What AI Is Actually Good At

The honest list of where AI makes me dramatically faster:

Boilerplate that I know the shape of. If I know I need a repository pattern with these five methods, I can describe it precisely and get it in thirty seconds instead of fifteen minutes. I understand what it should look like before I ask. The AI just types faster than I do.

Surfacing options I had not thought of. I will describe a problem and ask what patterns exist for solving it, not for the model to pick one, but so I have a more complete menu. Then I decide. The model does not know my codebase, my constraints, or my risk tolerance.

Catching things I missed. After I write something, I ask the model to review it — specifically to look for edge cases, error paths I did not handle, security issues I glossed over. It finds real things. Not always, but often enough that I have made it a habit.

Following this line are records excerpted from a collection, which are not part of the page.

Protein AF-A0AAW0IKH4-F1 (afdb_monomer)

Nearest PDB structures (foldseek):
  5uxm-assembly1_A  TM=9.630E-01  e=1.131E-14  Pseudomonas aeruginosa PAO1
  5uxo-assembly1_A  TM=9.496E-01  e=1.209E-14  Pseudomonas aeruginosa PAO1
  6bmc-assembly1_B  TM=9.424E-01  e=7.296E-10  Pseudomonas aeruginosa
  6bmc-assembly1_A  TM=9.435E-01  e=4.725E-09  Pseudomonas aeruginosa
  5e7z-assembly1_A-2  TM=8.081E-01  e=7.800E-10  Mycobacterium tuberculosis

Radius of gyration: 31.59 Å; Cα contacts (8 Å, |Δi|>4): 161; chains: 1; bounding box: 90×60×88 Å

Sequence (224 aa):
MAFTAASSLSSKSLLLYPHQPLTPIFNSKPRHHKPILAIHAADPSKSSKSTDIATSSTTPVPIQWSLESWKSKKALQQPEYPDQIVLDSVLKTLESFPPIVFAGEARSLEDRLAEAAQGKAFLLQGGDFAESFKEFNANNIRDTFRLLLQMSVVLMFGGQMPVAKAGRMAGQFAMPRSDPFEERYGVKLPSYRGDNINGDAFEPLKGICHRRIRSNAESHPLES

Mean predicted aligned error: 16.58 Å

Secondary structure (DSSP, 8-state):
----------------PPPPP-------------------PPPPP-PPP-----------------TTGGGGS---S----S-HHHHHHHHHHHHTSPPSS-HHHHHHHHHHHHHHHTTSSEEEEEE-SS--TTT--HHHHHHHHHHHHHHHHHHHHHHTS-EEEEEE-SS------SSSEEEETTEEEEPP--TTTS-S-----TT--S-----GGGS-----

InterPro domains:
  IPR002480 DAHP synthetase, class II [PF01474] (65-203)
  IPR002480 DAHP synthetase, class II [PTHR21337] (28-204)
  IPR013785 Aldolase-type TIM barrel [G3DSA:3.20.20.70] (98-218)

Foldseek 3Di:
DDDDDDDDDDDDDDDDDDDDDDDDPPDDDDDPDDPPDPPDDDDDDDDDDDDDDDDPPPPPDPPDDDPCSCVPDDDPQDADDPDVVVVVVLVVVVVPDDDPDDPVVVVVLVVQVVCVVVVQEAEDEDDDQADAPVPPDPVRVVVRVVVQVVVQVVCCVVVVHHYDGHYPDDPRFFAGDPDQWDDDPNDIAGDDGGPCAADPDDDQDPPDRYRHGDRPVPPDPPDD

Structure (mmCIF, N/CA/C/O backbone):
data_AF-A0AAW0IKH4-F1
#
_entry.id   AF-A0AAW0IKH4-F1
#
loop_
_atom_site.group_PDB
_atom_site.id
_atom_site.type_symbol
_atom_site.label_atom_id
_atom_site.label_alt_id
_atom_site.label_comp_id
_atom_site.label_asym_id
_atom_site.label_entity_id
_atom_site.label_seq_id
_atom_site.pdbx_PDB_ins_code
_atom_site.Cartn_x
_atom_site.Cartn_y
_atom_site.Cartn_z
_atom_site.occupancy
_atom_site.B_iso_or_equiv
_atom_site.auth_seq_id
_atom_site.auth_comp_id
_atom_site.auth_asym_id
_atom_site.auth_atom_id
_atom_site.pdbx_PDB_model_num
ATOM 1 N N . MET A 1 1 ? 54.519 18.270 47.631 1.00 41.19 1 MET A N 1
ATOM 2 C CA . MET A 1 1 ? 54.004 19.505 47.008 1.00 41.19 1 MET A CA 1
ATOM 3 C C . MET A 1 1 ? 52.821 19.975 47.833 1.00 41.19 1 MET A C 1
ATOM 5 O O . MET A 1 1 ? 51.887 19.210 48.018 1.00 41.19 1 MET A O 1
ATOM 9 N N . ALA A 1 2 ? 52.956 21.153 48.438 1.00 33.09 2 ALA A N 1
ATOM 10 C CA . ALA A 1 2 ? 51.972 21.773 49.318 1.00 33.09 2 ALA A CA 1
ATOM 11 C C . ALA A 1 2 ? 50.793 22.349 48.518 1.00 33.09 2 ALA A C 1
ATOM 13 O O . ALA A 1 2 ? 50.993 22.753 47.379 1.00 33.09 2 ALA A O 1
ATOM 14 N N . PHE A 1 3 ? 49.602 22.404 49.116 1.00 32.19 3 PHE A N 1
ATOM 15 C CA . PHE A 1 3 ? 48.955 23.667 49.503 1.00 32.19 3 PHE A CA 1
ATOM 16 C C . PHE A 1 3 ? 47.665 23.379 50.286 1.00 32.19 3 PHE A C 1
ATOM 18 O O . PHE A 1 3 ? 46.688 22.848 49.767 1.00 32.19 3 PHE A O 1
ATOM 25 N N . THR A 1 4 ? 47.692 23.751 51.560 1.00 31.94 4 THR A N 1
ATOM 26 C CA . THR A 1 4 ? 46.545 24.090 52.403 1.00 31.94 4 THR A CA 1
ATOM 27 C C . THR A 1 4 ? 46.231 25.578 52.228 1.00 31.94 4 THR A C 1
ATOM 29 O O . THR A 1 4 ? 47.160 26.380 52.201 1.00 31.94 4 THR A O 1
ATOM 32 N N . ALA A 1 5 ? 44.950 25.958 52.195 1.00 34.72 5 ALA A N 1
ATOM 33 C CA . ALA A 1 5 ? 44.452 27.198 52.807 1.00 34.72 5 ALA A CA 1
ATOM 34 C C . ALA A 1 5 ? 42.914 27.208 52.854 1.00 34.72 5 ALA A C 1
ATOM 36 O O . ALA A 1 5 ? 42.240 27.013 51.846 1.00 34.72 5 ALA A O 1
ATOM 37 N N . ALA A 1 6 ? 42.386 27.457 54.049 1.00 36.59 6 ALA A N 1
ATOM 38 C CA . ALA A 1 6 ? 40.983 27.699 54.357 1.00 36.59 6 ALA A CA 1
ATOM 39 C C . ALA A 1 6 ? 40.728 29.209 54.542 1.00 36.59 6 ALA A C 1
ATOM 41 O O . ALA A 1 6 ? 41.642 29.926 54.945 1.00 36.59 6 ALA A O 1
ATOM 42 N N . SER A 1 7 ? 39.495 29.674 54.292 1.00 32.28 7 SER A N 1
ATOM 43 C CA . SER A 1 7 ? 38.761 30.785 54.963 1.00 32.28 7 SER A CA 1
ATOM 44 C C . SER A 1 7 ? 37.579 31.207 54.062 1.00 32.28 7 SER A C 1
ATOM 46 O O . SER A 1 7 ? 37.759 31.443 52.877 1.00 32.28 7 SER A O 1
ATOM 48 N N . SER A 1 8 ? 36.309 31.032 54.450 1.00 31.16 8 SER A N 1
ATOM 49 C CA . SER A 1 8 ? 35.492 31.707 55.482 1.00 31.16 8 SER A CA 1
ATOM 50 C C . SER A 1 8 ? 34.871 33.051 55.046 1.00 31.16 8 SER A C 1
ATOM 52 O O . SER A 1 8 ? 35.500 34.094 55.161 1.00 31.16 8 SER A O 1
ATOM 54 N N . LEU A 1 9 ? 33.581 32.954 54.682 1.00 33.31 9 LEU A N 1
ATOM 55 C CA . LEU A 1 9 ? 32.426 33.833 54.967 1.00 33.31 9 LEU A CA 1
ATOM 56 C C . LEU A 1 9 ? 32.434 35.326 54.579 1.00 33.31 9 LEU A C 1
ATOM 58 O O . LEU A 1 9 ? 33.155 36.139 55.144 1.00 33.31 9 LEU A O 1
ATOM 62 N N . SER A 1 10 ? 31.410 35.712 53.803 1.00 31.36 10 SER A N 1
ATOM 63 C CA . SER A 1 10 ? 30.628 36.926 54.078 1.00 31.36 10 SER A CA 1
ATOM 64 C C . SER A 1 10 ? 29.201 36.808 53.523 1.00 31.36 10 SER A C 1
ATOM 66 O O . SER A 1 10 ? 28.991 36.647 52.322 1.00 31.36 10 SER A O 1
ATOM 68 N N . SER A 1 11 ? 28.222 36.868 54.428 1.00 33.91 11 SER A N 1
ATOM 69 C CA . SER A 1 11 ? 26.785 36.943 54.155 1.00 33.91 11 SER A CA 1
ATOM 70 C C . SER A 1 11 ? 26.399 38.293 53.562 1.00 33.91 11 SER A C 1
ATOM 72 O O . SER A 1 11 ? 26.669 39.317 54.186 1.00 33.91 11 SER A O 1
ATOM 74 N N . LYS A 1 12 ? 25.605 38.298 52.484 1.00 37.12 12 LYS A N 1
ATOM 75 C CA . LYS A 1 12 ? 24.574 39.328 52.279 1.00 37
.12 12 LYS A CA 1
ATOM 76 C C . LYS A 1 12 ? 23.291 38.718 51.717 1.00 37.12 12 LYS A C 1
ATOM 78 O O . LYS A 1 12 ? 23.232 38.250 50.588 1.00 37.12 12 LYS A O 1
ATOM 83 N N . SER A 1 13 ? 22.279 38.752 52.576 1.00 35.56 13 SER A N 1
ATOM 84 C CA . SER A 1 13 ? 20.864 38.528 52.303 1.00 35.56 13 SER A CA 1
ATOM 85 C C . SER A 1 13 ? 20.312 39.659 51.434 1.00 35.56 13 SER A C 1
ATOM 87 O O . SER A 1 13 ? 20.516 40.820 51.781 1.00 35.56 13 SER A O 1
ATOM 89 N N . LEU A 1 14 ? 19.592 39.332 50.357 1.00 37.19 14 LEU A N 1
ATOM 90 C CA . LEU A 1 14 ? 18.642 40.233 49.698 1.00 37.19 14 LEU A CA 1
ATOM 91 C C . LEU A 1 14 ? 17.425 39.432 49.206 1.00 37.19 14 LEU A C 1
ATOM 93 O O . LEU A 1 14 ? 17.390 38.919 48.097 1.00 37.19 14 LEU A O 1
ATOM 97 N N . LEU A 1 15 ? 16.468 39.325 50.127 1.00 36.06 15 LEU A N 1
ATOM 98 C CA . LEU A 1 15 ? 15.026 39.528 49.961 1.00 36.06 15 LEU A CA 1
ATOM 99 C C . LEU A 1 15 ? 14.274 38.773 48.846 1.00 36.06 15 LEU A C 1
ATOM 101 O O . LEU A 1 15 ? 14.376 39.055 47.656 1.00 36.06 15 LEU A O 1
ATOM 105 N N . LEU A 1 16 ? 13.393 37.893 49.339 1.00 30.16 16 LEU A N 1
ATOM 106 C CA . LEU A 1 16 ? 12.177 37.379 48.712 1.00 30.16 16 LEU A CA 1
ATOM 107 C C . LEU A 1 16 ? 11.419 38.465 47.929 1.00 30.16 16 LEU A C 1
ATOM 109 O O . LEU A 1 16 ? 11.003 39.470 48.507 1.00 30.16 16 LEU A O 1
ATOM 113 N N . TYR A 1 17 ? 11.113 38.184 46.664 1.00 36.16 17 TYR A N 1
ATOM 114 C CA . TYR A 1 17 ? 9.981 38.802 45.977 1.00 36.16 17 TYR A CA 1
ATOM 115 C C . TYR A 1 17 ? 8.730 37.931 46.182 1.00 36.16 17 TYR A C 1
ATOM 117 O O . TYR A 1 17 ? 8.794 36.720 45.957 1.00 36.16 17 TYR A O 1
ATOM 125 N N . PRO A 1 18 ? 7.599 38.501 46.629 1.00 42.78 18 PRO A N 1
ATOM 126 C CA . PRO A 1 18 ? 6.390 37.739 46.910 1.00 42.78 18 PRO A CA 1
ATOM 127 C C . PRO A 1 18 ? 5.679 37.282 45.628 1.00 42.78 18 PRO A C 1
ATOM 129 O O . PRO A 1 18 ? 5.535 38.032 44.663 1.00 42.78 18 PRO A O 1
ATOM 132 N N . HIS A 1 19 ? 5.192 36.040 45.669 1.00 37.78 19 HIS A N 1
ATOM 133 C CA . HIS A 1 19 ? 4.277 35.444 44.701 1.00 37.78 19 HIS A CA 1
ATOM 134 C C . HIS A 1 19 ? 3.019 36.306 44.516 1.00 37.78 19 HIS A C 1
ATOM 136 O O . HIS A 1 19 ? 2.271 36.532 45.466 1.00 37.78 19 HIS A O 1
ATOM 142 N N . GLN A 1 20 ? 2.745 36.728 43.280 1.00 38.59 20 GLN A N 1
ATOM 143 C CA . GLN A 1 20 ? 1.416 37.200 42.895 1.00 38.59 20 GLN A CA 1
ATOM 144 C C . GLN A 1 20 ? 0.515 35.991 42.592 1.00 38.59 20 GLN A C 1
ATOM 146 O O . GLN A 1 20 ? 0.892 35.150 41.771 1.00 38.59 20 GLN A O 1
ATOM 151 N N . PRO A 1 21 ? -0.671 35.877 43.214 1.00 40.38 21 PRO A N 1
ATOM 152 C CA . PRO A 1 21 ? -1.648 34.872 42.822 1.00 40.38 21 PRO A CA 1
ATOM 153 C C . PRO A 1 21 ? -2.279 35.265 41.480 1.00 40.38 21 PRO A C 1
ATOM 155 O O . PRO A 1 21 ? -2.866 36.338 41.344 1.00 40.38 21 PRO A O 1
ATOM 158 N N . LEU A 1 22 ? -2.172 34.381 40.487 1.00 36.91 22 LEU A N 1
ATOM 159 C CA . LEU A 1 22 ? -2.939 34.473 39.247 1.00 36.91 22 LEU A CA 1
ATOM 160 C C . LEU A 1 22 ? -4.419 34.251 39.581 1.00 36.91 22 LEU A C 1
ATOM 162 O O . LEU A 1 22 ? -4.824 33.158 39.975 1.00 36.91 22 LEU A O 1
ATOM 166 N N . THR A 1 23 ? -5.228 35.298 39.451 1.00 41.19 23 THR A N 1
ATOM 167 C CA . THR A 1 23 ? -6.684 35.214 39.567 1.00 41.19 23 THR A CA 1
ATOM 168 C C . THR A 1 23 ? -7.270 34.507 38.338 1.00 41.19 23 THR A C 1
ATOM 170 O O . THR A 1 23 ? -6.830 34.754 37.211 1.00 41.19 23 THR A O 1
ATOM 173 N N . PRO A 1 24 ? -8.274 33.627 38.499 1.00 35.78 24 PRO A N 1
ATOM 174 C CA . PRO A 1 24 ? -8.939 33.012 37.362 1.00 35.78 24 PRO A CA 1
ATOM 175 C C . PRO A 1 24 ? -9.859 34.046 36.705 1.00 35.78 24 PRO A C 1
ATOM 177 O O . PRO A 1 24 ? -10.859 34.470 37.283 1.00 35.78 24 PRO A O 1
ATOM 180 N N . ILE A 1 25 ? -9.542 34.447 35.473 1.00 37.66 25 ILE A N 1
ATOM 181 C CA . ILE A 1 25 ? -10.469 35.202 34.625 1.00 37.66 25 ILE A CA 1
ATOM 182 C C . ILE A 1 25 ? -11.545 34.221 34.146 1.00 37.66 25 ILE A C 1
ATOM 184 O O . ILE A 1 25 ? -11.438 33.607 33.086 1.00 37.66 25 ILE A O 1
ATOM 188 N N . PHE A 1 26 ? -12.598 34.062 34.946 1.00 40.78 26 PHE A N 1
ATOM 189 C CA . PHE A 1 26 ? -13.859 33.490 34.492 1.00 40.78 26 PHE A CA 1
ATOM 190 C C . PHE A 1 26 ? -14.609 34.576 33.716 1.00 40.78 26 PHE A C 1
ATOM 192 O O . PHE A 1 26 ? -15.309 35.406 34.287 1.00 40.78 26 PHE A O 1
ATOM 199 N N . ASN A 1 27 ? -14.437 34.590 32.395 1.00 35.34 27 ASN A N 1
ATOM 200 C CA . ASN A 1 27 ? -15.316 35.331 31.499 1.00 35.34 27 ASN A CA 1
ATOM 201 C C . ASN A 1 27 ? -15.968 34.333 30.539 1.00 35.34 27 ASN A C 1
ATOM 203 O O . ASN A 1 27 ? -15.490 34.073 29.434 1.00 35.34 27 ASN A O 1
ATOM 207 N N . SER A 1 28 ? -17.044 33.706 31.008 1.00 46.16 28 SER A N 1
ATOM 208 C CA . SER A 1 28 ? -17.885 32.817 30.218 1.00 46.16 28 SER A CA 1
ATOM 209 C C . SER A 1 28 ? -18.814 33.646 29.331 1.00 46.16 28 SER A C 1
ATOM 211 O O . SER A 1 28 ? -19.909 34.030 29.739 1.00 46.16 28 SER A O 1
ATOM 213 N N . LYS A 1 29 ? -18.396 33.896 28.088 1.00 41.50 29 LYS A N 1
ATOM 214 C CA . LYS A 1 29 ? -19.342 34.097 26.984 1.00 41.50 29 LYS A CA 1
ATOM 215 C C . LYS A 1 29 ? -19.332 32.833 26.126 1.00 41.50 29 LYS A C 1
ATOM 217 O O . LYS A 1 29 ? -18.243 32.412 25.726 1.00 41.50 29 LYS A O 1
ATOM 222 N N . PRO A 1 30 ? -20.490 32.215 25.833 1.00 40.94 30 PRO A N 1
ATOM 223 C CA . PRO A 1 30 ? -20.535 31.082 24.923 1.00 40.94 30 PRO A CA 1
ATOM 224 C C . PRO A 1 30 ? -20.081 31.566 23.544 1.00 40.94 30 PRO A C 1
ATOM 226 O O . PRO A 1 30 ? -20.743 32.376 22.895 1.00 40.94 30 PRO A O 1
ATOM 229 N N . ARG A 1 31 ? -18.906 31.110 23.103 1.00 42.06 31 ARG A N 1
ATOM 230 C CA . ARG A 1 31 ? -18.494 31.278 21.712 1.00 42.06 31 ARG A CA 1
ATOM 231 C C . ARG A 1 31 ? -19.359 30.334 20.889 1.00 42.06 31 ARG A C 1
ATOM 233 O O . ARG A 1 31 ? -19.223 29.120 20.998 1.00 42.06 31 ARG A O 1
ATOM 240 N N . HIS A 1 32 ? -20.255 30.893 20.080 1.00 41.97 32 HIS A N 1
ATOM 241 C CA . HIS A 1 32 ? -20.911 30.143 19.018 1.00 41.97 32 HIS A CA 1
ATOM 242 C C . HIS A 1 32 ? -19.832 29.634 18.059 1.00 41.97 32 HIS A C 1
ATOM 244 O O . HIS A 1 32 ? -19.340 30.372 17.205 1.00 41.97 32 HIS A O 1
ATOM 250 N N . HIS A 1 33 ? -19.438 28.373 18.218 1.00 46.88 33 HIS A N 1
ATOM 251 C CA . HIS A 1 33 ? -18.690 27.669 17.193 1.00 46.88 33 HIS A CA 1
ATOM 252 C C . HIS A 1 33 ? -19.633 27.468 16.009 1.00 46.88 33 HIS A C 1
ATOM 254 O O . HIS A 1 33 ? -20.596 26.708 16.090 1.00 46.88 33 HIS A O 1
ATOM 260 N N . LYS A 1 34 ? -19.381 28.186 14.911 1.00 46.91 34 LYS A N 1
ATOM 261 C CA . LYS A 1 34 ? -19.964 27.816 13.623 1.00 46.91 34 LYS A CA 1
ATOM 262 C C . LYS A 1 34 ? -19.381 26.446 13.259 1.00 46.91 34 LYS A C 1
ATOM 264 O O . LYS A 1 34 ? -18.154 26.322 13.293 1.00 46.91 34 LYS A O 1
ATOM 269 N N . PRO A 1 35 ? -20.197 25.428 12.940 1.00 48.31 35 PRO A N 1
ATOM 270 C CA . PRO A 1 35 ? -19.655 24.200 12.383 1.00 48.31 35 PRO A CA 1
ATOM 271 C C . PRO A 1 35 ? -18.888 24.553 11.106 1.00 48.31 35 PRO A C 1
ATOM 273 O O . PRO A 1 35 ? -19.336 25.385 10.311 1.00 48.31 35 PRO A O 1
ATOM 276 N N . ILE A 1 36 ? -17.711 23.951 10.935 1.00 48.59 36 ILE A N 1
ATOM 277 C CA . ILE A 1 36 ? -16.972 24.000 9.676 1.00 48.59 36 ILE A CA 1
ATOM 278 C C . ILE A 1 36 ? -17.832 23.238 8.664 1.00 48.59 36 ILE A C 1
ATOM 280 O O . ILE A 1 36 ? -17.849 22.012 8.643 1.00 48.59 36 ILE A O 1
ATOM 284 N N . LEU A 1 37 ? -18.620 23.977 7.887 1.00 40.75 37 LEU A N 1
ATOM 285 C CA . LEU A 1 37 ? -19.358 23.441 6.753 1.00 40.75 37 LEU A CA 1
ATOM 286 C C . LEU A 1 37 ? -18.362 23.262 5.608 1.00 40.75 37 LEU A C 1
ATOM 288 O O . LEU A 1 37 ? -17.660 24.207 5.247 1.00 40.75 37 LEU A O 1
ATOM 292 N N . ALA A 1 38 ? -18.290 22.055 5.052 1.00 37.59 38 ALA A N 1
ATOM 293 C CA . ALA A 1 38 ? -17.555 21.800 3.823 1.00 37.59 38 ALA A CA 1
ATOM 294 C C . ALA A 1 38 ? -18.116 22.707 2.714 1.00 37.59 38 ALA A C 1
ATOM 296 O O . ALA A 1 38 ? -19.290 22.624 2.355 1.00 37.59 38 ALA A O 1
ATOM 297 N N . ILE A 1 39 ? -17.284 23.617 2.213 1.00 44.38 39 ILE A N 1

Writing tests for logic I just wrote. Once the implementation is done and I understand it, I will have the model write additional test cases. It is good at thinking of inputs I did not try.

What it is not good at: deciding what to build, deciding how to architect something that will need to scale, or writing code I am not equipped to review. When I catch myself in that last situation, I stop and learn the thing first.

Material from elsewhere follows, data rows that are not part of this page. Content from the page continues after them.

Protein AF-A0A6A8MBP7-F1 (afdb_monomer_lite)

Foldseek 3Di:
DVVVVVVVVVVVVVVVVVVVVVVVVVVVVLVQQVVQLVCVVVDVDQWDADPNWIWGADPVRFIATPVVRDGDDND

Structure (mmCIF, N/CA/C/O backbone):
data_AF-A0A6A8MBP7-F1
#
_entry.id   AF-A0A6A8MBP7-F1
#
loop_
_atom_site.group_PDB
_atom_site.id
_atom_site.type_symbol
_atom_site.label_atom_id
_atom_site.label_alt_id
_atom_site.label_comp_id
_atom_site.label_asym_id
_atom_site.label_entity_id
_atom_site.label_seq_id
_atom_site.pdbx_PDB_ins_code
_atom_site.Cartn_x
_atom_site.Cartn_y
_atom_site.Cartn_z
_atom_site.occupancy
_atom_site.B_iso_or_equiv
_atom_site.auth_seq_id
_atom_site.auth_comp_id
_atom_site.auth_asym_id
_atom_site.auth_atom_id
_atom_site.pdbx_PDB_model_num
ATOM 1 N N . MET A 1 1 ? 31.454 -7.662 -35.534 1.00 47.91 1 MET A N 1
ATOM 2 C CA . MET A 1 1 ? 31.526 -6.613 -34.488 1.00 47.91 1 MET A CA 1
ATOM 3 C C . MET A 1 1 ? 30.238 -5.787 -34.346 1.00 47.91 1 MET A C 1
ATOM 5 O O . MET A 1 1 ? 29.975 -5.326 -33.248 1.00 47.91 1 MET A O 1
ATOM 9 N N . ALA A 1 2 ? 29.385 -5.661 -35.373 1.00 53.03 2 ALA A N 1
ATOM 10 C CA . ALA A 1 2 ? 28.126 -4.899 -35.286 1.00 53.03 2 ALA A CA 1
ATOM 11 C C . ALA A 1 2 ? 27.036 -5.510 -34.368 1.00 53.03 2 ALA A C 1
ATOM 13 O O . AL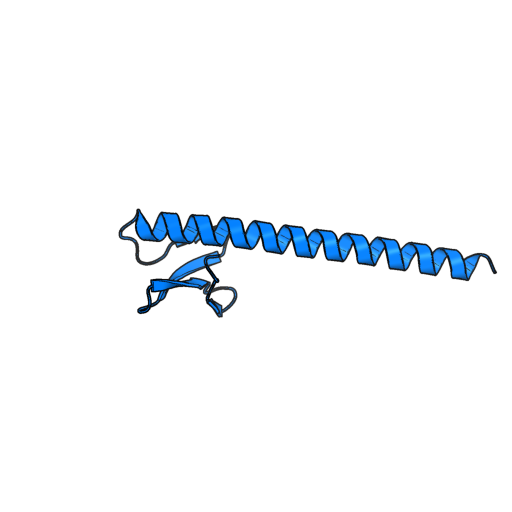A A 1 2 ? 26.259 -4.773 -33.770 1.00 53.03 2 ALA A O 1
ATOM 14 N N . LEU A 1 3 ? 26.993 -6.842 -34.210 1.00 57.53 3 LEU A N 1
ATOM 15 C CA . LEU A 1 3 ? 25.928 -7.518 -33.448 1.00 57.53 3 LEU A CA 1
ATOM 16 C C . LEU A 1 3 ? 25.973 -7.236 -31.932 1.00 57.53 3 LEU A C 1
ATOM 18 O O . LEU A 1 3 ? 24.935 -7.104 -31.295 1.00 57.53 3 LEU A O 1
ATOM 22 N N . ALA A 1 4 ? 27.172 -7.107 -31.354 1.00 57.25 4 ALA A N 1
ATOM 23 C CA . ALA A 1 4 ? 27.338 -6.878 -29.916 1.00 57.25 4 ALA A CA 1
ATOM 24 C C . ALA A 1 4 ? 26.873 -5.473 -29.488 1.00 57.25 4 ALA A C 1
ATOM 26 O O . ALA A 1 4 ? 26.322 -5.303 -28.405 1.00 57.25 4 ALA A O 1
ATOM 27 N N . ILE A 1 5 ? 27.043 -4.479 -30.365 1.00 61.22 5 ILE A N 1
ATOM 28 C CA . ILE A 1 5 ? 26.657 -3.084 -30.113 1.00 61.22 5 ILE A CA 1
ATOM 29 C C . ILE A 1 5 ? 25.126 -2.946 -30.096 1.00 61.22 5 ILE A C 1
ATOM 31 O O . ILE A 1 5 ? 24.579 -2.253 -29.239 1.00 61.22 5 ILE A O 1
ATOM 35 N N . ALA A 1 6 ? 24.424 -3.668 -30.976 1.00 60.31 6 ALA A N 1
ATOM 36 C CA . ALA A 1 6 ? 22.962 -3.687 -31.001 1.00 60.31 6 ALA A CA 1
ATOM 37 C C . ALA A 1 6 ? 22.362 -4.298 -29.720 1.00 60.31 6 ALA A C 1
ATOM 39 O O . ALA A 1 6 ? 21.401 -3.759 -29.173 1.00 60.31 6 ALA A O 1
ATOM 40 N N . CYS A 1 7 ? 22.959 -5.373 -29.189 1.00 60.66 7 CYS A N 1
ATOM 41 C CA . CYS A 1 7 ? 22.501 -5.991 -27.941 1.00 60.66 7 CYS A CA 1
ATOM 42 C C . CYS A 1 7 ? 22.652 -5.060 -26.727 1.00 60.66 7 CYS A C 1
ATOM 44 O O . CYS A 1 7 ? 21.756 -5.018 -25.890 1.00 60.66 7 CYS A O 1
ATOM 46 N N . ILE A 1 8 ? 23.738 -4.282 -26.645 1.00 63.47 8 ILE A N 1
ATOM 47 C CA . ILE A 1 8 ? 23.971 -3.326 -25.545 1.00 63.47 8 ILE A CA 1
ATOM 48 C C . ILE A 1 8 ? 23.001 -2.130 -25.626 1.00 63.47 8 ILE A C 1
ATOM 50 O O . ILE A 1 8 ? 22.498 -1.649 -24.608 1.00 63.47 8 ILE A O 1
ATOM 54 N N . ALA A 1 9 ? 22.681 -1.658 -26.833 1.00 58.88 9 ALA A N 1
ATOM 55 C CA . ALA A 1 9 ? 21.698 -0.589 -27.021 1.00 58.88 9 ALA A CA 1
ATOM 56 C C . ALA A 1 9 ? 20.267 -1.041 -26.655 1.00 58.88 9 ALA A C 1
ATOM 58 O O . ALA A 1 9 ? 19.491 -0.289 -26.060 1.00 58.88 9 ALA A O 1
ATOM 59 N N . LEU A 1 10 ? 19.917 -2.294 -26.956 1.00 60.34 10 LEU A N 1
ATOM 60 C CA . LEU A 1 10 ? 18.620 -2.867 -26.587 1.00 60.34 10 LEU A CA 1
ATOM 61 C C . LEU A 1 10 ? 18.495 -3.103 -25.076 1.00 60.34 10 LEU A C 1
ATOM 63 O O . LEU A 1 10 ? 17.444 -2.836 -24.500 1.00 60.34 10 LEU A O 1
ATOM 67 N N . THR A 1 11 ? 19.551 -3.554 -24.396 1.00 62.34 11 THR A N 1
ATOM 68 C CA . THR A 1 11 ? 19.486 -3.772 -22.941 1.00 62.34 11 THR A CA 1
ATOM 69 C C . THR A 1 11 ? 19.387 -2.466 -22.159 1.00 62.34 11 THR A C 1
ATOM 71 O O . THR A 1 11 ? 18.602 -2.379 -21.214 1.00 62.34 11 THR A O 1
ATOM 74 N N . THR A 1 12 ? 20.114 -1.429 -22.574 1.00 61.47 12 THR A N 1
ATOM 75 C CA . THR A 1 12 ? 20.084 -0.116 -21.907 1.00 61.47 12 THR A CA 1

The Senior Developer Problem

There is a version of this conversation that gets framed as: AI will replace junior developers but senior developers are safe because they can guide it.

I do not think this is quite right, and I think believing it creates a complacency that is more dangerous than the replacement question.

The thing that makes a senior developer valuable is not primarily the ability to generate correct code. It is the ability to know which code should not exist, which abstractions will turn into debt, which requirements are wrong before you build them. That judgment comes from having been wrong enough times to develop taste.

AI does not have taste. It has pattern completion. It will write you a technically correct solution to the wrong problem with the same confidence it writes a technically correct solution to the right one. It cannot tell the difference.

If you are not developing the judgment — because you are outsourcing the thinking to the model — you are not building toward senior. You are extending the period where you do not yet know what you do not know.

Why This Is Not About Being Anti-AI

I am not arguing for slowing down or using fewer tools. I am arguing for staying in the driver's seat of your own work.

The people I have watched get the most out of these tools are the ones who get more done, not the ones who get more generated. The difference is that they know what done means before they start, and they verify they reached it before they ship.

I write unit tests first. Then integration tests against real systems, not mocks — I learned the hard way that mocked tests can pass while the actual integration is broken. Then end-to-end tests with Playwright for the paths users actually take. And I read everything the model gives me before I commit it.

That workflow is slower than vibe coding for the first hour. It is faster than vibe coding over any meaningful timescale.

The AI handles the typing. I stay responsible for the thinking.

That is the only arrangement I trust.